River in Leicestershire and Rutland, England

The River Chater is a river in the East Midlands of England. It is a tributary of the River Welland, and is about 35 km long.

==Course==

It rises near Whatborough Hill in Leicestershire, and then flows east, past Sauvey Castle and Launde Abbey, before crossing into Rutland. Chater Valley is a 3.8 hectare biological Site of Special Scientific Interest north of Loddington, Leicestershire. The river continues east, to the north of Ridlington, Preston, and then to the south of Manton and the north of Wing. North-east of South Luffenham, it is joined by the Morcott Brook. It continues north-east, going under the A6121 road at Foster's Bridge and through Ketton, before meeting the River Welland near Tinwell.
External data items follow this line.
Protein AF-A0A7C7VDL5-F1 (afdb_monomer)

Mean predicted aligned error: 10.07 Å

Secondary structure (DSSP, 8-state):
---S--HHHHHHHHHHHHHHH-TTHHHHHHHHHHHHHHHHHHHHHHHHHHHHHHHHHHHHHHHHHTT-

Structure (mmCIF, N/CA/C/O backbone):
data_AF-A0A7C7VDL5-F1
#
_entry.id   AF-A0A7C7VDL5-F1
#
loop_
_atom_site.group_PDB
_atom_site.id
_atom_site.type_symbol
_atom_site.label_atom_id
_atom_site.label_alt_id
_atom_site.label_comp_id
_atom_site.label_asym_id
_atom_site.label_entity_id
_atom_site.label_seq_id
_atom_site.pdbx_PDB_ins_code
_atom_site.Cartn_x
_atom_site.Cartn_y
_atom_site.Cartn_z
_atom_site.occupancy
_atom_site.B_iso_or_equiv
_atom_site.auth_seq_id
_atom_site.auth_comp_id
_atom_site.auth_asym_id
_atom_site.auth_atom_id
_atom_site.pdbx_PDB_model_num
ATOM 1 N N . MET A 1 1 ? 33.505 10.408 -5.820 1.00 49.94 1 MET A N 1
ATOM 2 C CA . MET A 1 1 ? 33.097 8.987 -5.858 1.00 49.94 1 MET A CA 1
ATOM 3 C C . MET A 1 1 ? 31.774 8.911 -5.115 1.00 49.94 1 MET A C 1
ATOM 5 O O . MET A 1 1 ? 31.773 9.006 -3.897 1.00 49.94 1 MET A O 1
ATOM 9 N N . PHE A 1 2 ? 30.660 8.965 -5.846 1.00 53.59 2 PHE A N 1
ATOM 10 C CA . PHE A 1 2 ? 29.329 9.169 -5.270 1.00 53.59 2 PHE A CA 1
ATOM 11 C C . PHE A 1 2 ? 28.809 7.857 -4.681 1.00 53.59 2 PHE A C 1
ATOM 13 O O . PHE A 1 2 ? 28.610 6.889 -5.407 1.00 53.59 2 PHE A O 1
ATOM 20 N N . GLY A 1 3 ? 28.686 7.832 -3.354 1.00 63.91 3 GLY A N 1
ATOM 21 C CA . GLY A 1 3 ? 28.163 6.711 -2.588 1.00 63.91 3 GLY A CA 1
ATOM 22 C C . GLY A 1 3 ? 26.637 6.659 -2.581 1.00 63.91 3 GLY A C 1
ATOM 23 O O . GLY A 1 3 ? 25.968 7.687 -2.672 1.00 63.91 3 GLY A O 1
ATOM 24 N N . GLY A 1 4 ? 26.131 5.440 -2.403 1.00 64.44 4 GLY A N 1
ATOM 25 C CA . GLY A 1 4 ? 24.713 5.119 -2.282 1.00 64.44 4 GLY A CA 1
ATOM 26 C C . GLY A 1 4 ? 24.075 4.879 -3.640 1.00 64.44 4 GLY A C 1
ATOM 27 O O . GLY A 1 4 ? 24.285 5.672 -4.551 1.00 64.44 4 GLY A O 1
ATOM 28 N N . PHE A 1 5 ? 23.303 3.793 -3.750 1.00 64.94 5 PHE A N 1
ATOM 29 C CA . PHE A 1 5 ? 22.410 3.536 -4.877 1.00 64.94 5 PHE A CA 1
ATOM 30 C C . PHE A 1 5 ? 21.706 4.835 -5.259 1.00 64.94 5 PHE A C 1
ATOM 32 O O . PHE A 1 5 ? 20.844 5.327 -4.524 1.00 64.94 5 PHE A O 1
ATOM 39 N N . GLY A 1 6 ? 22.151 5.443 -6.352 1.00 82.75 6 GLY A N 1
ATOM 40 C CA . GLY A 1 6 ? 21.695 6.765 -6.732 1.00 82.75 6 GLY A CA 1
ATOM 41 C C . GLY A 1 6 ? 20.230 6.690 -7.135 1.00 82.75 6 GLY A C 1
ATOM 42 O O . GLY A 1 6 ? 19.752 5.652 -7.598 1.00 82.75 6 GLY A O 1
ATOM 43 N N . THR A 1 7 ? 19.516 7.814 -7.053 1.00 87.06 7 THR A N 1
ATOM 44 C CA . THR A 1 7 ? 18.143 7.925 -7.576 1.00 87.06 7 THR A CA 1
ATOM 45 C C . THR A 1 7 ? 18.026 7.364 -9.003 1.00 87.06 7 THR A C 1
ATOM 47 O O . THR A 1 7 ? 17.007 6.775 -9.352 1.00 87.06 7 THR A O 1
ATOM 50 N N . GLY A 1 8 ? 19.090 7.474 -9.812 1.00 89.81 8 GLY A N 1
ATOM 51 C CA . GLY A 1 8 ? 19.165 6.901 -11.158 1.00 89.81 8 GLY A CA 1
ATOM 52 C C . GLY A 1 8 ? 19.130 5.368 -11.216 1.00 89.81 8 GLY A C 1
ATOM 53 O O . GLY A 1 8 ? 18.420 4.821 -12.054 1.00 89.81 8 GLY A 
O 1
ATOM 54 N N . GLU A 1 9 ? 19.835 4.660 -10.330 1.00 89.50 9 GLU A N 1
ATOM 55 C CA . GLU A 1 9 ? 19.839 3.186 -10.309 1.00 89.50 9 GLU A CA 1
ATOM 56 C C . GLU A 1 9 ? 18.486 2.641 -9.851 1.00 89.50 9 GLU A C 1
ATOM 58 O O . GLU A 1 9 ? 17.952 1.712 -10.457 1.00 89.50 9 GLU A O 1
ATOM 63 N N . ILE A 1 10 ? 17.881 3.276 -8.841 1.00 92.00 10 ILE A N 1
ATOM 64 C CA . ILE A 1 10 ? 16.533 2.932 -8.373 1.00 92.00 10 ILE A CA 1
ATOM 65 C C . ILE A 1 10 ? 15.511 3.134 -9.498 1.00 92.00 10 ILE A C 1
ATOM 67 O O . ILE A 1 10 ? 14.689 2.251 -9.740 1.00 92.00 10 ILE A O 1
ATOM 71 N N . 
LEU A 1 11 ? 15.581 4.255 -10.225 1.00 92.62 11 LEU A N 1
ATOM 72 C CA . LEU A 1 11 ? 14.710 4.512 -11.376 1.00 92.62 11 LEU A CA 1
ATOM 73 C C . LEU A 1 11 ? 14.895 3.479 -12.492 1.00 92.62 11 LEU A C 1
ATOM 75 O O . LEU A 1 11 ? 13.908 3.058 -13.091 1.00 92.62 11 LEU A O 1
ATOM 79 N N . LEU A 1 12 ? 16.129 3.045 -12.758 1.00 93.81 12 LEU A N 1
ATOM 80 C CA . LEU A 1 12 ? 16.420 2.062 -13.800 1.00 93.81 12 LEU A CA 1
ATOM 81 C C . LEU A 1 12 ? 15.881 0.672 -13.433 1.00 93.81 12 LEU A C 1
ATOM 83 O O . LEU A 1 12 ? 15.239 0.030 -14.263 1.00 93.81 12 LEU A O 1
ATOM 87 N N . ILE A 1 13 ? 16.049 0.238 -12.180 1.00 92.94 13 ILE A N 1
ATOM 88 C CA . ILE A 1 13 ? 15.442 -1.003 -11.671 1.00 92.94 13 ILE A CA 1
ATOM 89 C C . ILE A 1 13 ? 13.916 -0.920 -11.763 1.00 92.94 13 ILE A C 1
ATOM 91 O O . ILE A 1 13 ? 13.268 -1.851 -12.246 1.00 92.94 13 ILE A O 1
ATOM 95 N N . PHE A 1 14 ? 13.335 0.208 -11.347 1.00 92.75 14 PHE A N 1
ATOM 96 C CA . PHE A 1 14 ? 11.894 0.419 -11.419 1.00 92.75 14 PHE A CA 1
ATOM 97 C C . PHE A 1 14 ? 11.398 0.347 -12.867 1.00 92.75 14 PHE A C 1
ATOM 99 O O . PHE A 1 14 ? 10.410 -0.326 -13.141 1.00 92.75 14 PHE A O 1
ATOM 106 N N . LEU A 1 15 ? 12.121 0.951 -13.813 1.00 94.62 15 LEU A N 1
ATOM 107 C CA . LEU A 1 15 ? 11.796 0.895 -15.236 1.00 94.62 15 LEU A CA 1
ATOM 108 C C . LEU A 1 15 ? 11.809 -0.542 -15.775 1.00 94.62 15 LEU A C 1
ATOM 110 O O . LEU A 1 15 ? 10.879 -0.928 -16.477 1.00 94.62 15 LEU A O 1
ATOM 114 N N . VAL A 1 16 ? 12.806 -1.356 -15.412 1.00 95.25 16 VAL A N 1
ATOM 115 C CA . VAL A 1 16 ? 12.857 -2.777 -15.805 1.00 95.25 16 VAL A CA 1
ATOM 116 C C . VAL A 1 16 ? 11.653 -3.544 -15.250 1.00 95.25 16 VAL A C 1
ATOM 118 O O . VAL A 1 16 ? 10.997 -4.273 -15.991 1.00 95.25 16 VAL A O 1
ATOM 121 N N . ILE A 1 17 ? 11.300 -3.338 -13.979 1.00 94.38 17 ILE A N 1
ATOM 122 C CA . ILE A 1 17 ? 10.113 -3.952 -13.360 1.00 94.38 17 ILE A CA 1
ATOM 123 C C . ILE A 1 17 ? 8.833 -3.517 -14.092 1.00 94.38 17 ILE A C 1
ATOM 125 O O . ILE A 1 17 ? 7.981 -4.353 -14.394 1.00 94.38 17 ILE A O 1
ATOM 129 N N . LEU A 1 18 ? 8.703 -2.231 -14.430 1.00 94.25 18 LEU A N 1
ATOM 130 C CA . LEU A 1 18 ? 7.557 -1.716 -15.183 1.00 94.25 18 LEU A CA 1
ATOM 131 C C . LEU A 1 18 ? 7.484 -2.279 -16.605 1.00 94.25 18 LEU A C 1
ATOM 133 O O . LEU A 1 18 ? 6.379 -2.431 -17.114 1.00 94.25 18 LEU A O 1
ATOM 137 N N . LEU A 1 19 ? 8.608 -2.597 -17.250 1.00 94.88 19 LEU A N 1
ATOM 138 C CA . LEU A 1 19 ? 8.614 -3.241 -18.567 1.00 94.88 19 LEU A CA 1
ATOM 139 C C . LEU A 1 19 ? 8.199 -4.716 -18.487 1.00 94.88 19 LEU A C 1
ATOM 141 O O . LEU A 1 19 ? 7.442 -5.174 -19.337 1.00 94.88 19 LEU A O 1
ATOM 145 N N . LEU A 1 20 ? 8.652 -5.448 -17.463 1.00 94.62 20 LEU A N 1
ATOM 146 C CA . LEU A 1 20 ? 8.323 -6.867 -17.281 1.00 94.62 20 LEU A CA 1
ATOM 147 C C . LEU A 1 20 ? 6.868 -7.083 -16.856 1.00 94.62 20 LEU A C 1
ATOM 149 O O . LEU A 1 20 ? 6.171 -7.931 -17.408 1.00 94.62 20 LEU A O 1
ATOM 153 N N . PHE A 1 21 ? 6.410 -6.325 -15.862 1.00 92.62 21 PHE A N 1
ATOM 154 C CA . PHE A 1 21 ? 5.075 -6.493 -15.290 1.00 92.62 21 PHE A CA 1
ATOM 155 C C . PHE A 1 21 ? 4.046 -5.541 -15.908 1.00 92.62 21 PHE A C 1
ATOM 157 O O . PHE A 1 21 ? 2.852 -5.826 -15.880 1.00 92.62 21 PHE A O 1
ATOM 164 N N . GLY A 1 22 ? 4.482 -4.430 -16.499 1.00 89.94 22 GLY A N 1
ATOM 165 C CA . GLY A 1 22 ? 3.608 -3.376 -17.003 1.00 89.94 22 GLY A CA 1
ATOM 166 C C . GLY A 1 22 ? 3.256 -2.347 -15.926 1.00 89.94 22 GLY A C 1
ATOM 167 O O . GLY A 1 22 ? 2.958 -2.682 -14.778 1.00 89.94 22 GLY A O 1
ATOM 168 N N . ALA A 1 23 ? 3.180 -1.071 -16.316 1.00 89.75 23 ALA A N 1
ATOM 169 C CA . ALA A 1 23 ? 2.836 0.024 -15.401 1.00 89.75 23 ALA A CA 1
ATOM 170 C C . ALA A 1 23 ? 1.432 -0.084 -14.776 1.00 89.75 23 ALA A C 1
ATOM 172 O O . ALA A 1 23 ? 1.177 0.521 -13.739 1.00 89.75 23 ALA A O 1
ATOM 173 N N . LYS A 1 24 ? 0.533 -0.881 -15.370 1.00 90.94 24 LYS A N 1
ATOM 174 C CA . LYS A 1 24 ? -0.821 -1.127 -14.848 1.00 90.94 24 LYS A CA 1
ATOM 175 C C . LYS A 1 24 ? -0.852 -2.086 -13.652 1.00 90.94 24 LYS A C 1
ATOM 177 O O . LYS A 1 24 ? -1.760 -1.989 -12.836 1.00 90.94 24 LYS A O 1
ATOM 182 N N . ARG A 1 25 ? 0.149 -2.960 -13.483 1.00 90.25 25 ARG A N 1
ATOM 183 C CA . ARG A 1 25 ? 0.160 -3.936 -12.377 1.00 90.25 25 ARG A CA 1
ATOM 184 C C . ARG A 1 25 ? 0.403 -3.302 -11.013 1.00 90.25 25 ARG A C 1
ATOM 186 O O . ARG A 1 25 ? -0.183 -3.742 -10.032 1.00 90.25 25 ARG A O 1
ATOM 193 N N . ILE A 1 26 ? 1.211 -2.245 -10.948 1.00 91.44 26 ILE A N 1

The river drains an area of 49 km2 that is mostly clay, but with limestone and sandstone in certain areas. The catchment is rural, with mixed farming and woodland in its lower reaches. Originally, the project for the massive reservoir of Rutland Water considered damming the valley of the Chater, but the underlying geology was not conducive for this. Additionally, the available land space would have made the reservoir smaller than the eventual site of Rutland Water.

==Wildlife==
The river holds a variety of fish species, including roach, dace and chub. White-clawed crayfish are known to be in the river, which puts them at risk, as invasive species of crayfish are known to be in the Welland.

==History==
Mills used the river to power waterwheels, usually for grinding corn. The last watermill operating on the river was at South Luffenham in 1948, when the leat was damaged and never repaired.

==Etymology==

Chater is a pre-English river name of uncertain etymology. Eilert Ekwall suggests it derives from Brittonic ceto-dubron meaning forest stream.

Ketton, a village that the river flows past, takes its name from the Chater.